▶ **What you are asked to do**
Would you please set down the lines of the data from the one containing "ATOM 140 N N" to the final line, exactly and only those?

↓

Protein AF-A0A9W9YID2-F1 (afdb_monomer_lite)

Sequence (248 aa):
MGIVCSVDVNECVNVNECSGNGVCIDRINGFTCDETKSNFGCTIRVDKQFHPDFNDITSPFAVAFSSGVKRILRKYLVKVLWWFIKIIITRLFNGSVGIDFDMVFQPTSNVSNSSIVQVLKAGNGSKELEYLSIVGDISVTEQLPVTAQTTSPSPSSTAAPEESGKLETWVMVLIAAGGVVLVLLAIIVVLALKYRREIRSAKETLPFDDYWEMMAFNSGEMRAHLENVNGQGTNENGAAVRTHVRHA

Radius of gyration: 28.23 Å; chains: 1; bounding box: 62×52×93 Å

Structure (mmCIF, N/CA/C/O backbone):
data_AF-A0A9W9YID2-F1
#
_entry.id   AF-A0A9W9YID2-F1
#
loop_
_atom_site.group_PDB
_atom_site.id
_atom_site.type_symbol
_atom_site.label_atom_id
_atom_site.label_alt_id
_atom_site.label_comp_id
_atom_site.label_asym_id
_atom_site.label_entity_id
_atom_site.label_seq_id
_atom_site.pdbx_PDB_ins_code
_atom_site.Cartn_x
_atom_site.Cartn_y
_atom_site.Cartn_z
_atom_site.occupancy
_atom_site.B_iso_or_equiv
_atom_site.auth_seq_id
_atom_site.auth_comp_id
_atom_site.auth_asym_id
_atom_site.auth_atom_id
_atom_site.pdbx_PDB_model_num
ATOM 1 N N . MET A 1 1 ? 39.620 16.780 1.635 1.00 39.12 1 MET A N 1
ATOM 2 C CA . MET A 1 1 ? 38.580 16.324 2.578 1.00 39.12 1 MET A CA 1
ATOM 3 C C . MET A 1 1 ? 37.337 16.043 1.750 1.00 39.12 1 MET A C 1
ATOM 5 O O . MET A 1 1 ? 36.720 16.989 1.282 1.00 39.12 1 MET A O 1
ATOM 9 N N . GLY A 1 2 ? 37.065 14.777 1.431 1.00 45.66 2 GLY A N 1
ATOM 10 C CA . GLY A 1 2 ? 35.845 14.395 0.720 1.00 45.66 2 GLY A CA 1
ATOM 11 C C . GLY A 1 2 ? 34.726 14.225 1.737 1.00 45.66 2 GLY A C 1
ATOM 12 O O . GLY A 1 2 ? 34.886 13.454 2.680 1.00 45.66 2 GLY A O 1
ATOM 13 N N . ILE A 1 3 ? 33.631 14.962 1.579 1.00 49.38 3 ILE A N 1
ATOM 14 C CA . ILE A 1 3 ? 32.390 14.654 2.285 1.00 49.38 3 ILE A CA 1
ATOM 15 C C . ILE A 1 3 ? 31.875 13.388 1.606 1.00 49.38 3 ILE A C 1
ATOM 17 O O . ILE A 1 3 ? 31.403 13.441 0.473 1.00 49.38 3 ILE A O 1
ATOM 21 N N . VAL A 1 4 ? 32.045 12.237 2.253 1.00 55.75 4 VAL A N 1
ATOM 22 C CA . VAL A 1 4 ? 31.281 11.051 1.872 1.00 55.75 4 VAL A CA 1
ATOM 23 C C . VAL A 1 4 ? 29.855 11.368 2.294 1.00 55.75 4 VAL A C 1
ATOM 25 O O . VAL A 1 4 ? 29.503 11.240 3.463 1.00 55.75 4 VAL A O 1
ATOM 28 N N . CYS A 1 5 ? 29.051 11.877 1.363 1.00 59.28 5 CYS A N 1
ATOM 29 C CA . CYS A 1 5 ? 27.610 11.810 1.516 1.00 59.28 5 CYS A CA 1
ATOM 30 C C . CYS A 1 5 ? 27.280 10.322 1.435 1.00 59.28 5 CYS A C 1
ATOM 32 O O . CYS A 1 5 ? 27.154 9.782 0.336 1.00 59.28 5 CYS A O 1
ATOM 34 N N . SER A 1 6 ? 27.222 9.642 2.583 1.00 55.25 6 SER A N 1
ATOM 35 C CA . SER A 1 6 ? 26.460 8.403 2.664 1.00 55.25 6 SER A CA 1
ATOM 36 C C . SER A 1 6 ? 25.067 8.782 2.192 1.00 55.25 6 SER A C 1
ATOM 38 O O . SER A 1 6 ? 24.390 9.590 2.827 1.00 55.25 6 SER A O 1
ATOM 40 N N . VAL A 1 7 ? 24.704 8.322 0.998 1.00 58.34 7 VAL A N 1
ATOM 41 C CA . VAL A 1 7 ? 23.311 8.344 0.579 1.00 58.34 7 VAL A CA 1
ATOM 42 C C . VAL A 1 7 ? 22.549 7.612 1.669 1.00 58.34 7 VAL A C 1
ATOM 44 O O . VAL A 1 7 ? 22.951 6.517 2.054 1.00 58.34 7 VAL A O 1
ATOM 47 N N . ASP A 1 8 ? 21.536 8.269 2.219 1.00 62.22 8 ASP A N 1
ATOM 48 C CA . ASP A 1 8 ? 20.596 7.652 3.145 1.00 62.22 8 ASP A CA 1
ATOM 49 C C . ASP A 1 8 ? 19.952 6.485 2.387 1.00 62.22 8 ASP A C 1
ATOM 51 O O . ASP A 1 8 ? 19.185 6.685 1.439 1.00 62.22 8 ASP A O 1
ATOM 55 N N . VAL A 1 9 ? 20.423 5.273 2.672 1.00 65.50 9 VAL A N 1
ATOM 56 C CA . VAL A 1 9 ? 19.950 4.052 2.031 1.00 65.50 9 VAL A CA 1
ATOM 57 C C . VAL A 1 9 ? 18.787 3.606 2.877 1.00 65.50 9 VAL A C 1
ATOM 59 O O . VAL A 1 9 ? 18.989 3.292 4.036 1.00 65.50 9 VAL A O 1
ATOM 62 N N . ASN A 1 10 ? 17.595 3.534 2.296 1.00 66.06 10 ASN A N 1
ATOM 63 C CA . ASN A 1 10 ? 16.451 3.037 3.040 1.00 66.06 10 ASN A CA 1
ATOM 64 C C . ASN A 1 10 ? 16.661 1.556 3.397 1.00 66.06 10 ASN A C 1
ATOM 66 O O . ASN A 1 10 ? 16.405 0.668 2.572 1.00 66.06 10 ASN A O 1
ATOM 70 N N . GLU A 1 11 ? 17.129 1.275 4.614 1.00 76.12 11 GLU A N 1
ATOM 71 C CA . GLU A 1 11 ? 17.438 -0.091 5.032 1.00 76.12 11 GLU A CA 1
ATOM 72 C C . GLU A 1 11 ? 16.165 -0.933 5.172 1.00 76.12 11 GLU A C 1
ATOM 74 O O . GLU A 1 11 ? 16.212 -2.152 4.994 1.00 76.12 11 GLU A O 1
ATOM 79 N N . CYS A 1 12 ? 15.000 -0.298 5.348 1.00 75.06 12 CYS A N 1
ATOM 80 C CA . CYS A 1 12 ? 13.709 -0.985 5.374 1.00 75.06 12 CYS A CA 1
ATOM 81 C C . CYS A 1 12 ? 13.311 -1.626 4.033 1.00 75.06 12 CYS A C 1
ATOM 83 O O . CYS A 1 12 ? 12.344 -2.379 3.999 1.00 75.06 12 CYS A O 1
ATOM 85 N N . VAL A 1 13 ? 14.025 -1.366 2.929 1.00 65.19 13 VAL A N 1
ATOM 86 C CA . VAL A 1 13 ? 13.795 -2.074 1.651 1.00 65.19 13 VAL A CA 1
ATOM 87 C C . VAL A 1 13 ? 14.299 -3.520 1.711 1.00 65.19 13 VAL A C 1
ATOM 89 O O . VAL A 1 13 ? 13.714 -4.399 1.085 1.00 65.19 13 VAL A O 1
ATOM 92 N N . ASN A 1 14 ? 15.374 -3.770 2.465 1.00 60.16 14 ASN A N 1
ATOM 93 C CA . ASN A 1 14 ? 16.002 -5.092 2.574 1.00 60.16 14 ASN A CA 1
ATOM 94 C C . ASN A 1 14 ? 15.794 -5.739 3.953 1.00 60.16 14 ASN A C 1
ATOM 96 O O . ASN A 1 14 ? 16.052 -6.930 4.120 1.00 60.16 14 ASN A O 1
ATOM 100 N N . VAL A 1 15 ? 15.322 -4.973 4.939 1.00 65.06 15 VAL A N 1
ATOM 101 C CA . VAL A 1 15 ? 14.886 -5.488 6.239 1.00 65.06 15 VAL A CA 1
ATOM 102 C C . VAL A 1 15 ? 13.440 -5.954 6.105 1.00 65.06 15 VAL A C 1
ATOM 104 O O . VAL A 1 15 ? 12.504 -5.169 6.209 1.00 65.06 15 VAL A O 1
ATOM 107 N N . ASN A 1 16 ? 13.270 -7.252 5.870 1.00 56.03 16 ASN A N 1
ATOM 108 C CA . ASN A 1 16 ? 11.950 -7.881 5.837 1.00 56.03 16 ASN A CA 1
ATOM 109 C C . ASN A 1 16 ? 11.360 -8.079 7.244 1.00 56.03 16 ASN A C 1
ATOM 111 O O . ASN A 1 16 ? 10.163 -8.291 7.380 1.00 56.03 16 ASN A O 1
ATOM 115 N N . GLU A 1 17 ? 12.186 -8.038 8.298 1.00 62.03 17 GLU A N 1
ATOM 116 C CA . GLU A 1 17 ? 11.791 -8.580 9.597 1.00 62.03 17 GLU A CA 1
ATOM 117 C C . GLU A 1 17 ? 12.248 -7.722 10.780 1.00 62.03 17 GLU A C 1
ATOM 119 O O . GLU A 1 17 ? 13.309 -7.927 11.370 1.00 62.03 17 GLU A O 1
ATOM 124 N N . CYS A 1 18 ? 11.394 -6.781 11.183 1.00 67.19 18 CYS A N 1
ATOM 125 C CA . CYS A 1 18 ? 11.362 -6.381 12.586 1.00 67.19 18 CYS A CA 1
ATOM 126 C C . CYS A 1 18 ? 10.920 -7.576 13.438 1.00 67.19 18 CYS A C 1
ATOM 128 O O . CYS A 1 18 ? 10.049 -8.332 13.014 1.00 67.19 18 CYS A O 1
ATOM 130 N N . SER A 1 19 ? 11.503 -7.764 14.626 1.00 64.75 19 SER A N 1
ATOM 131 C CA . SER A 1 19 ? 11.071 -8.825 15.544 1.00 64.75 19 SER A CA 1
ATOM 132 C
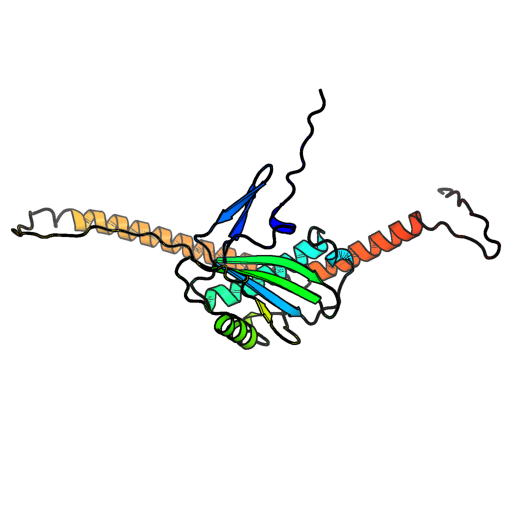 C . SER A 1 19 ? 9.562 -8.703 15.821 1.00 64.75 19 SER A C 1
ATOM 134 O O . SER A 1 19 ? 9.099 -7.665 16.291 1.00 64.75 19 SER A O 1
ATOM 136 N N . GLY A 1 20 ? 8.789 -9.751 15.514 1.00 64.62 20 GLY A N 1
ATOM 137 C CA . GLY A 1 20 ? 7.320 -9.733 15.591 1.00 64.62 20 GLY A CA 1
ATOM 138 C C . GLY A 1 20 ? 6.646 -8.994 14.422 1.00 64.62 20 GLY A C 1
ATOM 139 O O . GLY A 1 20 ? 7.200 -8.911 13.333 1.00 64.62 20 GLY A O 1
ATOM 140 N N . ASN A 1 21 ? 5.450 -8.436 14.650 1.00 67.12 21 ASN A N 1
ATOM 141 C CA . ASN A 1 21 ? 4.707 -7.651 13.646 1.00 67.12 21 ASN A CA 1
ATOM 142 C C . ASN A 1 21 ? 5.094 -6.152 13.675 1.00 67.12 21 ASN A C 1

↑

▶ **Response to the task**
ATOM 140 N N . ASN A 1 21 ? 5.450 -8.436 14.650 1.00 67.12 21 ASN A N 1
ATOM 141 C CA . ASN A 1 21 ? 4.707 -7.651 13.646 1.00 67.12 21 ASN A CA 1
ATOM 142 C C . ASN A 1 21 ? 5.094 -6.152 13.675 1.00 67.12 21 ASN A C 1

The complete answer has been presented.